Genetic ablation of hepatic p38a increases simple steatosis but ameliorates oxidative stress-driven NASH, indicating that p38α plays distinct roles depending on the disease stages, which may set the stage for investigating p38α as a therapeutic target for the treatment of NASH.
中性粒细胞浸润是非酒精性脂肪性肝炎(NASH)的一个标志,但在脂肪变性向 NASH 进展过程中,这种情况是如何发生的仍不清楚。人类 NASH 表现为肝内中性粒细胞浸润和主要中性粒细胞募集趋化因子(如趋化因子[C-X-C 基序]配体 1 [CXCL1]和白细胞介素[IL]-8)的上调。然而,给予高脂肪饮食(HFD)的小鼠仅发展为脂肪肝,而没有明显的中性粒细胞浸润或趋化因子升高。本研究旨在确定为什么小鼠对 NASH 发展具有抗性,以及中性粒细胞衍生的氧化应激激活的 p38 丝裂原活化蛋白激酶(p38)在 NASH 发病机制中的参与。

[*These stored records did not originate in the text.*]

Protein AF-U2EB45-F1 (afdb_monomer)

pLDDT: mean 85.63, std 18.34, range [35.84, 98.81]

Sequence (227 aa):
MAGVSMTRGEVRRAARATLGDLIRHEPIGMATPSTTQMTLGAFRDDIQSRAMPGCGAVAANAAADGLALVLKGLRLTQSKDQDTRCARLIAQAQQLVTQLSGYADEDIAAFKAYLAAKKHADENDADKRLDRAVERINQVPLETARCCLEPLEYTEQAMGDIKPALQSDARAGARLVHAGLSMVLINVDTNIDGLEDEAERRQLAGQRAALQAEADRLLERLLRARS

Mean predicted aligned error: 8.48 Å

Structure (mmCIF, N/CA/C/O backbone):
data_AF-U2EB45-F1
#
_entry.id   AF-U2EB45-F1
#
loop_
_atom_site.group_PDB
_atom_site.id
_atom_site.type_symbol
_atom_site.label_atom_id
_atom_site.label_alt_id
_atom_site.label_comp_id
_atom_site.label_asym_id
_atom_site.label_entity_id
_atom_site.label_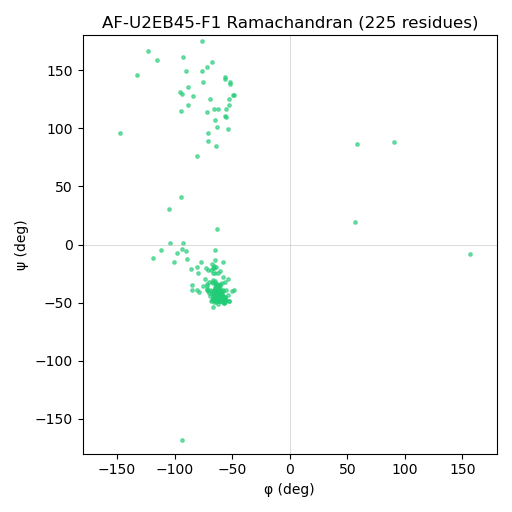seq_id
_atom_site.pdbx_PDB_ins_code
_atom_site.Cartn_x
_atom_site.Cartn_y
_atom_site.Cartn_z
_atom_site.occupancy
_atom_site.B_iso_or_equiv
_atom_site.auth_seq_id
_atom_site.auth_comp_id
_atom_site.auth_asym_id
_atom_site.auth_atom_id
_atom_site.pdbx_PDB_model_num
ATOM 1 N N . MET A 1 1 ? -16.646 21.369 -65.293 1.00 44.53 1 MET A N 1
ATOM 2 C CA . MET A 1 1 ? -15.302 21.971 -65.136 1.00 44.53 1 MET A CA 1
ATOM 3 C C . MET A 1 1 ? -15.438 23.195 -64.239 1.00 44.53 1 MET A C 1
ATOM 5 O O . MET A 1 1 ? -16.474 23.834 -64.327 1.00 44.53 1 MET A O 1
ATOM 9 N N . ALA A 1 2 ? -14.409 23.485 -63.435 1.00 36.59 2 ALA A N 1
ATOM 10 C CA . ALA A 1 2 ? -14.308 24.508 -62.379 1.00 36.59 2 ALA A CA 1
ATOM 11 C C . ALA A 1 2 ? -14.721 24.034 -60.971 1.00 36.59 2 ALA A C 1
ATOM 13 O O . ALA A 1 2 ? -15.867 24.142 -60.548 1.00 36.59 2 ALA A O 1
ATOM 14 N N . GLY A 1 3 ? -13.728 23.494 -60.260 1.00 41.06 3 GLY A N 1
ATOM 15 C CA . GLY A 1 3 ? -13.713 23.390 -58.807 1.00 41.06 3 GLY A CA 1
ATOM 16 C C . GLY A 1 3 ? -13.067 24.630 -58.187 1.00 41.06 3 GLY A C 1
ATOM 17 O O . GLY A 1 3 ? -12.161 25.209 -58.777 1.00 41.06 3 GLY A O 1
ATOM 18 N N . VAL A 1 4 ? -13.523 24.991 -56.989 1.00 39.28 4 VAL A N 1
ATOM 19 C CA . VAL A 1 4 ? -12.852 25.873 -56.018 1.00 39.28 4 VAL A CA 1
ATOM 20 C C . VAL A 1 4 ? -13.266 25.332 -54.642 1.00 39.28 4 VAL A C 1
ATOM 22 O O . VAL A 1 4 ? -14.436 25.366 -54.284 1.00 39.28 4 VAL A O 1
ATOM 25 N N . SER A 1 5 ? -12.436 24.483 -54.036 1.00 39.38 5 SER A N 1
ATOM 26 C CA . SER A 1 5 ? -11.521 24.822 -52.935 1.00 39.38 5 SER A CA 1
ATOM 27 C C . SER A 1 5 ? -12.234 25.382 -51.696 1.00 39.38 5 SER A C 1
ATOM 29 O O . SER A 1 5 ? -12.344 26.591 -51.519 1.00 39.38 5 SER A O 1
ATOM 31 N N . MET A 1 6 ? -12.692 24.481 -50.818 1.00 38.44 6 MET A N 1
ATOM 32 C CA . MET A 1 6 ? -12.850 24.791 -49.397 1.00 38.44 6 MET A CA 1
ATOM 33 C C . MET A 1 6 ? -11.580 24.345 -48.674 1.00 38.44 6 MET A C 1
ATOM 35 O O . MET A 1 6 ? -11.249 23.159 -48.622 1.00 38.44 6 MET A O 1
ATOM 39 N N . THR A 1 7 ? -10.865 25.322 -48.135 1.00 40.97 7 THR A N 1
ATOM 40 C CA . THR A 1 7 ? -9.700 25.176 -47.266 1.00 40.97 7 THR A CA 1
ATOM 41 C C . THR A 1 7 ? -10.050 24.326 -46.045 1.00 40.97 7 THR A C 1
ATOM 43 O O . THR A 1 7 ? -10.803 24.757 -45.170 1.00 40.97 7 THR A O 1
ATOM 46 N N . ARG A 1 8 ? -9.499 23.107 -45.975 1.00 42.00 8 ARG A N 1
ATOM 47 C CA . ARG A 1 8 ? -9.483 22.309 -44.744 1.00 42.00 8 ARG A CA 1
ATOM 48 C C . ARG A 1 8 ? -8.607 23.030 -43.728 1.00 42.00 8 ARG A C 1
ATOM 50 O O . ARG A 1 8 ? -7.414 23.198 -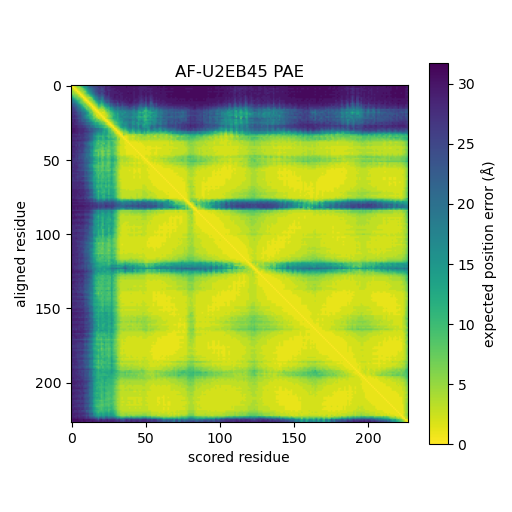43.955 1.00 42.00 8 ARG A O 1
ATOM 57 N N . GLY A 1 9 ? -9.230 23.451 -42.632 1.00 35.84 9 GLY A N 1
ATOM 58 C CA . GLY A 1 9 ? -8.555 24.032 -41.486 1.00 35.84 9 GLY A CA 1
ATOM 59 C C . GLY A 1 9 ? -7.434 23.124 -40.994 1.00 35.84 9 GLY A C 1
ATOM 60 O O . GLY A 1 9 ? -7.646 21.950 -40.684 1.00 35.84 9 GLY A O 1
ATOM 61 N N . GLU A 1 10 ? -6.241 23.698 -40.920 1.00 36.00 10 GLU A N 1
ATOM 62 C CA . GLU A 1 10 ? -5.114 23.171 -40.170 1.00 36.00 10 GLU A CA 1
ATOM 63 C C . GLU A 1 10 ? -5.477 23.181 -38.682 1.00 36.00 10 GLU A C 1
ATOM 65 O O . GLU A 1 10 ? -5.158 24.103 -37.932 1.00 36.00 10 GLU A O 1
ATOM 70 N N . VAL A 1 11 ? -6.161 22.133 -38.226 1.00 38.78 11 VAL A N 1
ATOM 71 C CA . VAL A 1 11 ? -6.189 21.809 -36.803 1.00 38.78 11 VAL A CA 1
ATOM 72 C C . VAL A 1 11 ? -4.796 21.282 -36.472 1.00 38.78 11 VAL A C 1
ATOM 74 O O . VAL A 1 11 ? -4.516 20.089 -36.593 1.00 38.78 11 VAL A O 1
ATOM 77 N N . ARG A 1 12 ? -3.890 22.198 -36.107 1.00 38.03 12 ARG A N 1
ATOM 78 C CA . ARG A 1 12 ? -2.610 21.875 -35.470 1.00 38.03 12 ARG A CA 1
ATOM 79 C C . ARG A 1 12 ? -2.908 21.017 -34.243 1.00 38.03 12 ARG A C 1
ATOM 81 O O . ARG A 1 12 ? -3.291 21.522 -33.191 1.00 38.03 12 ARG A O 1
ATOM 88 N N . ARG A 1 13 ? -2.749 19.702 -34.385 1.00 37.56 13 ARG A N 1
ATOM 89 C CA . ARG A 1 13 ? -2.712 18.758 -33.270 1.00 37.56 13 ARG A CA 1
ATOM 90 C C . ARG A 1 13 ? -1.487 19.153 -32.447 1.00 37.56 13 ARG A C 1
ATOM 92 O O . ARG A 1 13 ? -0.364 18.904 -32.876 1.00 37.56 13 ARG A O 1
ATOM 99 N N . ALA A 1 14 ? -1.690 19.856 -31.333 1.00 36.81 14 ALA A N 1
ATOM 100 C CA . ALA A 1 14 ? -0.611 20.131 -30.396 1.00 36.81 14 ALA A CA 1
ATOM 101 C C . ALA A 1 14 ? 0.034 18.785 -30.043 1.00 36.81 14 ALA A C 1
ATOM 103 O O . ALA A 1 14 ? -0.663 17.867 -29.599 1.00 36.81 14 ALA A O 1
ATOM 104 N N . ALA A 1 15 ? 1.327 18.632 -30.335 1.00 40.62 15 ALA A N 1
ATOM 105 C CA . ALA A 1 15 ? 2.072 17.450 -29.937 1.00 40.62 15 ALA A CA 1
ATOM 106 C C . ALA A 1 15 ? 1.922 17.319 -28.418 1.00 40.62 15 ALA A C 1
ATOM 108 O O . ALA A 1 15 ? 2.272 18.235 -27.674 1.00 40.62 15 ALA A O 1
ATOM 109 N N . ARG A 1 16 ? 1.298 16.228 -27.968 1.00 44.06 16 ARG A N 1
ATOM 110 C CA . ARG A 1 16 ? 1.115 15.950 -26.545 1.00 44.06 16 ARG A CA 1
ATOM 111 C C . ARG A 1 16 ? 2.521 15.809 -25.966 1.00 44.06 16 ARG A C 1
ATOM 113 O O . ARG A 1 16 ? 3.257 14.939 -26.425 1.00 44.06 16 ARG A O 1
ATOM 120 N N . ALA A 1 17 ? 2.896 16.700 -25.049 1.00 40.84 17 ALA A N 1
ATOM 121 C CA . ALA A 1 17 ? 4.191 16.649 -24.380 1.00 40.84 17 ALA A CA 1
ATOM 122 C C . ALA A 1 17 ? 4.423 15.222 -23.866 1.00 40.84 17 ALA A C 1
ATOM 124 O O . ALA A 1 17 ? 3.533 14.632 -23.246 1.00 40.84 17 ALA A O 1
ATOM 125 N N . THR A 1 18 ? 5.578 14.644 -24.182 1.00 53.00 18 THR A N 1
ATOM 126 C CA . THR A 1 18 ? 5.950 13.336 -23.648 1.00 53.00 18 THR A CA 1
ATOM 127 C C . THR A 1 18 ? 6.181 13.468 -22.145 1.00 53.00 18 THR A C 1
ATOM 129 O O . THR A 1 18 ? 6.479 14.554 -21.643 1.00 53.00 18 THR A O 1
ATOM 132 N N . LEU A 1 19 ? 6.073 12.368 -21.398 1.00 50.91 19 LEU A N 1
ATOM 133 C CA . LEU A 1 19 ? 6.374 12.388 -19.963 1.00 50.91 19 LEU A CA 1
ATOM 134 C C . LEU A 1 19 ? 7.802 12.906 -19.692 1.00 50.91 19 LEU A C 1
ATOM 136 O O . LEU A 1 19 ? 8.028 13.616 -18.720 1.00 50.91 19 LEU A O 1
ATOM 140 N N . GLY A 1 20 ? 8.741 12.641 -20.610 1.00 50.75 20 GLY A N 1
ATOM 141 C CA . GLY A 1 20 ? 10.092 13.203 -20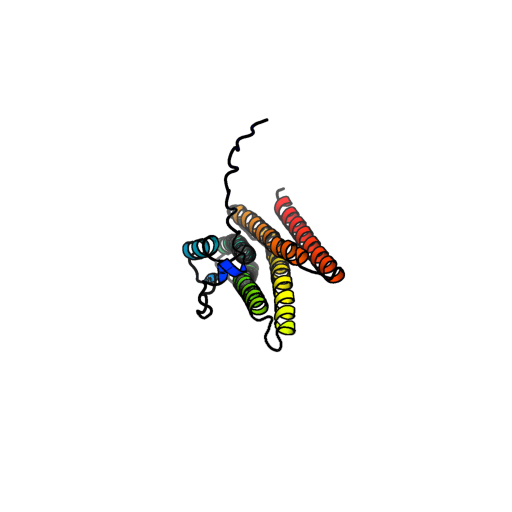.574 1.00 50.75 20 GLY A CA 1
ATOM 142 C C . GLY A 1 20 ? 10.133 14.727 -20.734 1.00 50.75 20 GLY A C 1
ATOM 143 O O . GLY A 1 20 ? 10.961 15.378 -20.102 1.00 50.75 20 GLY A O 1
ATOM 144 N N . ASP A 1 21 ? 9.221 15.318 -21.511 1.00 48.97 21 ASP A N 1
ATOM 145 C CA . ASP A 1 21 ? 9.143 16.770 -21.710 1.00 48.97 21 ASP A CA 1
ATO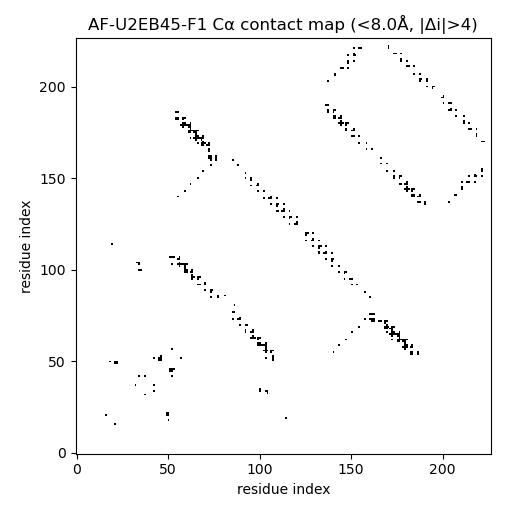M 146 C C . ASP A 1 21 ? 8.620 17.505 -20.467 1.00 48.97 21 ASP A C 1
ATOM 148 O O . ASP A 1 21 ? 9.087 18.607 -20.183 1.00 48.97 21 ASP A O 1
ATOM 152 N N . LEU A 1 22 ? 7.703 16.887 -19.711 1.00 51.03 22 LEU A N 1
ATOM 153 C CA . LEU A 1 22 ? 7.114 17.449 -18.485 1.00 51.03 22 LEU A CA 1
ATOM 154 C C . LEU A 1 22 ? 8.126 17.559 -17.330 1.00 51.03 22 LEU A C 1
ATOM 156 O O . LEU A 1 22 ? 7.953 18.373 -16.429 1.00 51.03 22 LEU A O 1
ATOM 160 N N . ILE A 1 23 ? 9.204 16.774 -17.378 1.00 51.59 23 ILE A N 1
ATOM 161 C CA . ILE A 1 23 ? 10.173 16.623 -16.280 1.00 51.59 23 ILE A CA 1
ATOM 162 C C . ILE A 1 23 ? 11.441 17.451 -16.511 1.00 51.59 23 ILE A C 1
ATOM 164 O O . ILE A 1 23 ? 12.184 17.729 -15.572 1.00 51.59 23 ILE A O 1
ATOM 168 N N . ARG A 1 24 ? 11.673 17.941 -17.741 1.00 52.31 24 ARG A N 1
ATOM 169 C CA . ARG A 1 24 ? 12.841 18.782 -18.081 1.00 52.31 24 ARG A CA 1
ATOM 170 C C . ARG A 1 24 ? 12.959 20.067 -17.254 1.00 52.31 24 ARG A C 1
ATOM 172 O O . ARG A 1 24 ? 14.026 20.675 -17.261 1.00 52.31 24 ARG A O 1
ATOM 179 N N . HIS A 1 25 ? 11.897 20.473 -16.563 1.00 50.22 25 HIS A N 1
ATOM 180 C CA . HIS A 1 25 ? 11.851 21.699 -15.771 1.00 50.22 25 HIS A CA 1
ATOM 181 C C . HIS A 1 25 ? 11.951 21.480 -14.255 1.00 50.22 25 HIS A C 1
ATOM 183 O O . HIS A 1 25 ? 11.937 22.463 -13.516 1.00 50.22 25 HIS A O 1
ATOM 189 N N . GLU A 1 26 ? 12.099 20.243 -13.768 1.00 47.97 26 GLU A N 1
ATOM 190 C CA . GLU A 1 26 ? 12.361 20.022 -12.344 1.00 47.97 26 GLU A CA 1
ATOM 191 C C . GLU A 1 26 ? 13.858 20.159 -12.024 1.00 47.97 26 GLU A C 1
ATOM 193 O O . GLU A 1 26 ? 14.685 19.499 -12.660 1.00 47.97 26 GLU A O 1
ATOM 198 N N . PRO A 1 27 ? 14.244 20.982 -11.031 1.00 43.66 27 PRO A N 1
ATOM 199 C CA . PRO A 1 27 ? 15.632 21.078 -10.608 1.00 43.66 27 PRO A CA 1
ATOM 200 C C . PRO A 1 27 ? 16.088 19.741 -10.009 1.00 43.66 27 PRO A C 1
ATOM 202 O O . PRO A 1 27 ? 15.713 19.361 -8.898 1.00 43.66 27 PRO A O 1
ATOM 205 N N . ILE A 1 28 ? 16.927 19.027 -10.759 1.00 43.94 28 ILE A N 1
ATOM 206 C CA . ILE A 1 28 ? 17.639 17.832 -10.304 1.00 43.94 28 ILE A CA 1
ATOM 207 C C . ILE A 1 28 ? 18.700 18.305 -9.300 1.00 43.94 28 ILE A C 1
ATOM 209 O O . ILE A 1 28 ? 19.762 18.771 -9.704 1.00 43.94 28 ILE A O 1
ATOM 213 N N . GLY A 1 29 ? 18.407 18.255 -7.997 1.00 42.09 29 GLY A N 1
ATOM 214 C CA . GLY A 1 29 ? 19.419 18.559 -6.974 1.00 42.09 29 GLY A CA 1
ATOM 215 C C . GLY A 1 29 ? 18.935 19.022 -5.600 1.00 42.09 29 GLY A C 1
ATOM 216 O O . GLY A 1 29 ? 19.756 19.116 -4.693 1.00 42.09 29 GLY A O 1
ATOM 217 N N . MET A 1 30 ? 17.643 19.293 -5.395 1.00 46.47 30 MET A N 1
ATOM 218 C CA . MET A 1 30 ? 17.127 19.598 -4.053 1.00 46.47 30 MET A CA 1
ATOM 219 C C . MET A 1 30 ? 16.592 18.329 -3.389 1.00 46.47 30 MET A C 1
ATOM 221 O O . MET A 1 30 ? 15.785 17.614 -3.988 1.00 46.47 30 MET A O 1
ATOM 225 N N . ALA A 1 31 ? 17.026 18.057 -2.152 1.00 53.09 31 ALA A N 1
ATOM 226 C CA . ALA A 1 31 ? 16.425 17.020 -1.320 1.00 53.09 31 ALA A CA 1
ATOM 227 C C . ALA A 1 31 ? 14.925 17.319 -1.211 1.00 53.09 31 ALA A C 1
ATOM 229 O O . ALA A 1 31 ? 14.523 18.329 -0.633 1.00 53.09 31 ALA A O 1
ATOM 230 N N . THR A 1 32 ? 14.103 16.492 -1.855 1.00 61.44 32 THR A N 1
ATOM 231 C CA . THR A 1 32 ? 12.652 16.624 -1.743 1.00 61.44 32 THR A CA 1
ATOM 232 C C . THR A 1 32 ? 12.306 16.226 -0.309 1.00 61.44 32 THR A C 1
ATOM 234 O O . THR A 1 32 ? 12.751 15.154 0.109 1.00 61.44 32 THR A O 1
ATOM 237 N N . PRO A 1 33 ? 11.611 17.073 0.472 1.00 69.69 33 PRO A N 1
ATOM 238 C CA . PRO A 1 33 ? 11.201 16.682 1.812 1.00 69.69 33 PRO A CA 1
ATOM 239 C C . PRO A 1 33 ? 10.377 15.398 1.716 1.00 69.69 33 PRO A C 1
ATOM 241 O O . PRO A 1 33 ? 9.639 15.216 0.744 1.00 69.69 33 PRO A O 1
ATOM 244 N N . SER A 1 34 ? 10.529 14.514 2.706 1.00 84.75 34 SER A N 1
ATOM 245 C CA . SER A 1 34 ? 9.710 13.303 2.793 1.00 84.75 34 SER A CA 1
ATOM 246 C C . SER A 1 34 ? 8.240 13.691 2.691 1.00 84.75 34 SER A C 1
ATOM 248 O O . SER A 1 34 ? 7.812 14.685 3.288 1.00 84.75 34 SER A O 1
ATOM 250 N N . THR A 1 35 ? 7.459 12.899 1.964 1.00 86.94 35 THR A N 1
ATOM 251 C CA . THR A 1 35 ? 6.011 13.105 1.833 1.00 86.94 35 THR A CA 1
ATOM 252 C C . THR A 1 35 ? 5.319 13.186 3.197 1.00 86.94 35 THR A C 1
ATOM 254 O O . THR A 1 35 ? 4.374 13.953 3.362 1.00 86.94 35 THR A O 1
ATOM 257 N N . THR A 1 36 ? 5.855 12.505 4.214 1.00 85.25 36 THR A N 1
ATOM 258 C CA . THR A 1 36 ? 5.366 12.544 5.605 1.00 85.25 36 THR A CA 1
ATOM 259 C C . THR A 1 36 ? 5.530 13.892 6.308 1.00 85.25 36 THR A C 1
ATOM 261 O O . THR A 1 36 ? 4.853 14.162 7.299 1.00 85.25 36 THR A O 1
ATOM 264 N N . GLN A 1 37 ? 6.429 14.747 5.819 1.00 89.06 37 GLN A N 1
ATOM 265 C CA . GLN A 1 37 ? 6.715 16.068 6.384 1.00 89.06 37 GLN A CA 1
ATOM 266 C C . GLN A 1 37 ? 5.977 17.189 5.644 1.00 89.06 37 GLN A C 1
ATOM 268 O O . GLN A 1 37 ? 6.010 18.345 6.073 1.00 89.06 37 GLN A O 1
ATOM 273 N N . MET A 1 38 ? 5.315 16.867 4.531 1.00 91.62 38 MET A N 1
ATOM 274 C CA . MET A 1 38 ? 4.531 17.823 3.762 1.00 91.62 38 MET A CA 1
ATOM 275 C C . MET A 1 38 ? 3.193 18.110 4.444 1.00 91.62 38 MET A C 1
ATOM 277 O O . MET A 1 38 ? 2.580 17.254 5.079 1.00 91.62 38 MET A O 1
ATOM 281 N N . THR A 1 39 ? 2.681 19.326 4.256 1.00 94.88 39 THR A N 1
ATOM 282 C CA . THR A 1 39 ? 1.267 19.577 4.550 1.00 94.88 39 THR A CA 1
ATOM 283 C C . THR A 1 39 ? 0.402 18.894 3.491 1.00 94.88 39 THR A C 1
ATOM 285 O O . THR A 1 39 ? 0.803 18.774 2.333 1.00 94.88 39 THR A O 1
ATOM 288 N N . LEU A 1 40 ? -0.831 18.520 3.845 1.00 94.06 40 LEU A N 1
ATOM 289 C CA . LEU A 1 40 ? -1.784 17.971 2.870 1.00 94.06 40 LEU A CA 1
ATOM 290 C C . LEU A 1 40 ? -2.062 18.933 1.702 1.00 94.06 40 LEU A C 1
ATOM 292 O O . LEU A 1 40 ? -2.414 18.482 0.618 1.00 94.06 40 LEU A O 1
ATOM 296 N N . GLY A 1 41 ? -1.943 20.248 1.923 1.00 95.88 41 GLY A N 1
ATOM 297 C CA . GLY A 1 41 ? -2.044 21.250 0.859 1.00 95.88 41 GLY A CA 1
ATOM 298 C C . GLY A 1 41 ? -0.880 21.137 -0.122 1.00 95.88 41 GLY A C 1
ATOM 299 O O . GLY A 1 41 ? -1.108 20.906 -1.302 1.00 95.88 41 GLY A O 1
ATOM 300 N N . ALA A 1 42 ? 0.353 21.177 0.390 1.00 93.56 42 ALA A N 1
ATOM 301 C CA . ALA A 1 42 ? 1.558 21.067 -0.431 1.00 93.56 42 ALA A CA 1
ATOM 302 C C . ALA A 1 42 ? 1.628 19.738 -1.203 1.00 93.56 42 ALA A C 1
ATOM 304 O O . ALA A 1 42 ? 1.929 19.738 -2.391 1.00 93.56 42 ALA A O 1
ATOM 305 N N . PHE A 1 43 ? 1.280 18.615 -0.565 1.00 93.75 43 PHE A N 1
ATOM 306 C CA . PHE A 1 43 ? 1.250 17.315 -1.241 1.00 93.75 43 PHE A CA 1
ATOM 307 C C . PHE A 1 43 ? 0.238 17.300 -2.399 1.00 93.75 43 PHE A C 1
ATOM 309 O O . PHE A 1 43 ? 0.547 16.807 -3.479 1.00 93.75 43 PHE A O 1
ATOM 316 N N . ARG A 1 44 ? -0.953 17.892 -2.219 1.00 95.19 44 ARG A N 1
ATOM 317 C CA . ARG A 1 44 ? -1.955 18.025 -3.296 1.00 95.19 44 ARG A CA 1
ATOM 318 C C . ARG A 1 44 ? -1.491 18.939 -4.421 1.00 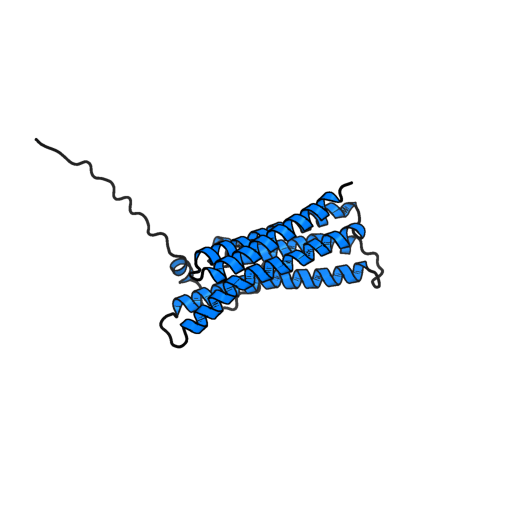95.19 44 ARG A C 1
ATOM 320 O O . ARG A 1 44 ? -1.739 18.617 -5.581 1.00 95.19 44 ARG A O 1
ATOM 327 N N . ASP A 1 45 ? -0.827 20.040 -4.085 1.00 94.38 45 ASP A N 1
ATOM 328 C CA . ASP A 1 45 ? -0.260 20.951 -5.076 1.00 94.38 45 ASP A CA 1
ATOM 329 C C . ASP A 1 45 ? 0.802 20.245 -5.928 1.00 94.38 45 ASP A C 1
ATOM 331 O O . ASP A 1 45 ? 0.781 20.373 -7.153 1.00 94.38 45 ASP A O 1
ATOM 335 N N . ASP A 1 46 ? 1.662 19.428 -5.317 1.00 93.06 46 ASP A N 1
ATOM 336 C CA . ASP A 1 46 ? 2.656 18.641 -6.046 1.00 93.06 46 ASP A CA 1
ATOM 337 C C . ASP A 1 46 ? 1.995 17.575 -6.949 1.00 93.06 46 ASP A C 1
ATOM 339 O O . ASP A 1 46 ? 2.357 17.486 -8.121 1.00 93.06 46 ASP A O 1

与炎症状态的小鼠肝细胞相比,炎症状态的人肝细胞更有效地吸引中性粒细胞,因为人肝细胞中 CXCL1 和 IL-8 的诱导作用更大。在 HFD 喂养的小鼠中过表达 Cxcl1 和/或 IL-8 通过诱导肝脏炎症、损伤和 p38 激活促进脂肪变性向 NASH 进展。p38α/β 的药理学抑制或肝细胞特异性敲除 p38a(肝脏中的主要形式)减弱了与强烈的肝 p38α 激活相关的 HFD 诱导的 NASH 模型中的肝损伤和纤维化。相反,在 HFD 诱导的脂肪性肝病中,肝细胞特异性敲除 p38a,其中 p38α 激活相对较弱,加剧了脂肪变性和肝损伤。从机制上讲,脂肪变性中的弱 p38α 激活通过过氧化物酶体增殖物激活受体α磷酸化上调参与脂肪酸β氧化的基因,从而减少脂肪变性。相反,NASH 中的强 p38α 激活促进了胱天蛋白酶-3 切割、CCAAT 增强子结合蛋白同源蛋白表达和 B 细胞淋巴瘤 2 磷酸化,从而加剧了肝细胞死亡。
肝细胞 p38a 的基因缺失增加了单纯性脂肪变性,但改善了氧化应激驱动的 NASH,表明 p38α 根据疾病阶段发挥不同的作用,这可能为研究 p38α 作为 NASH 治疗的治疗靶点奠定了基础。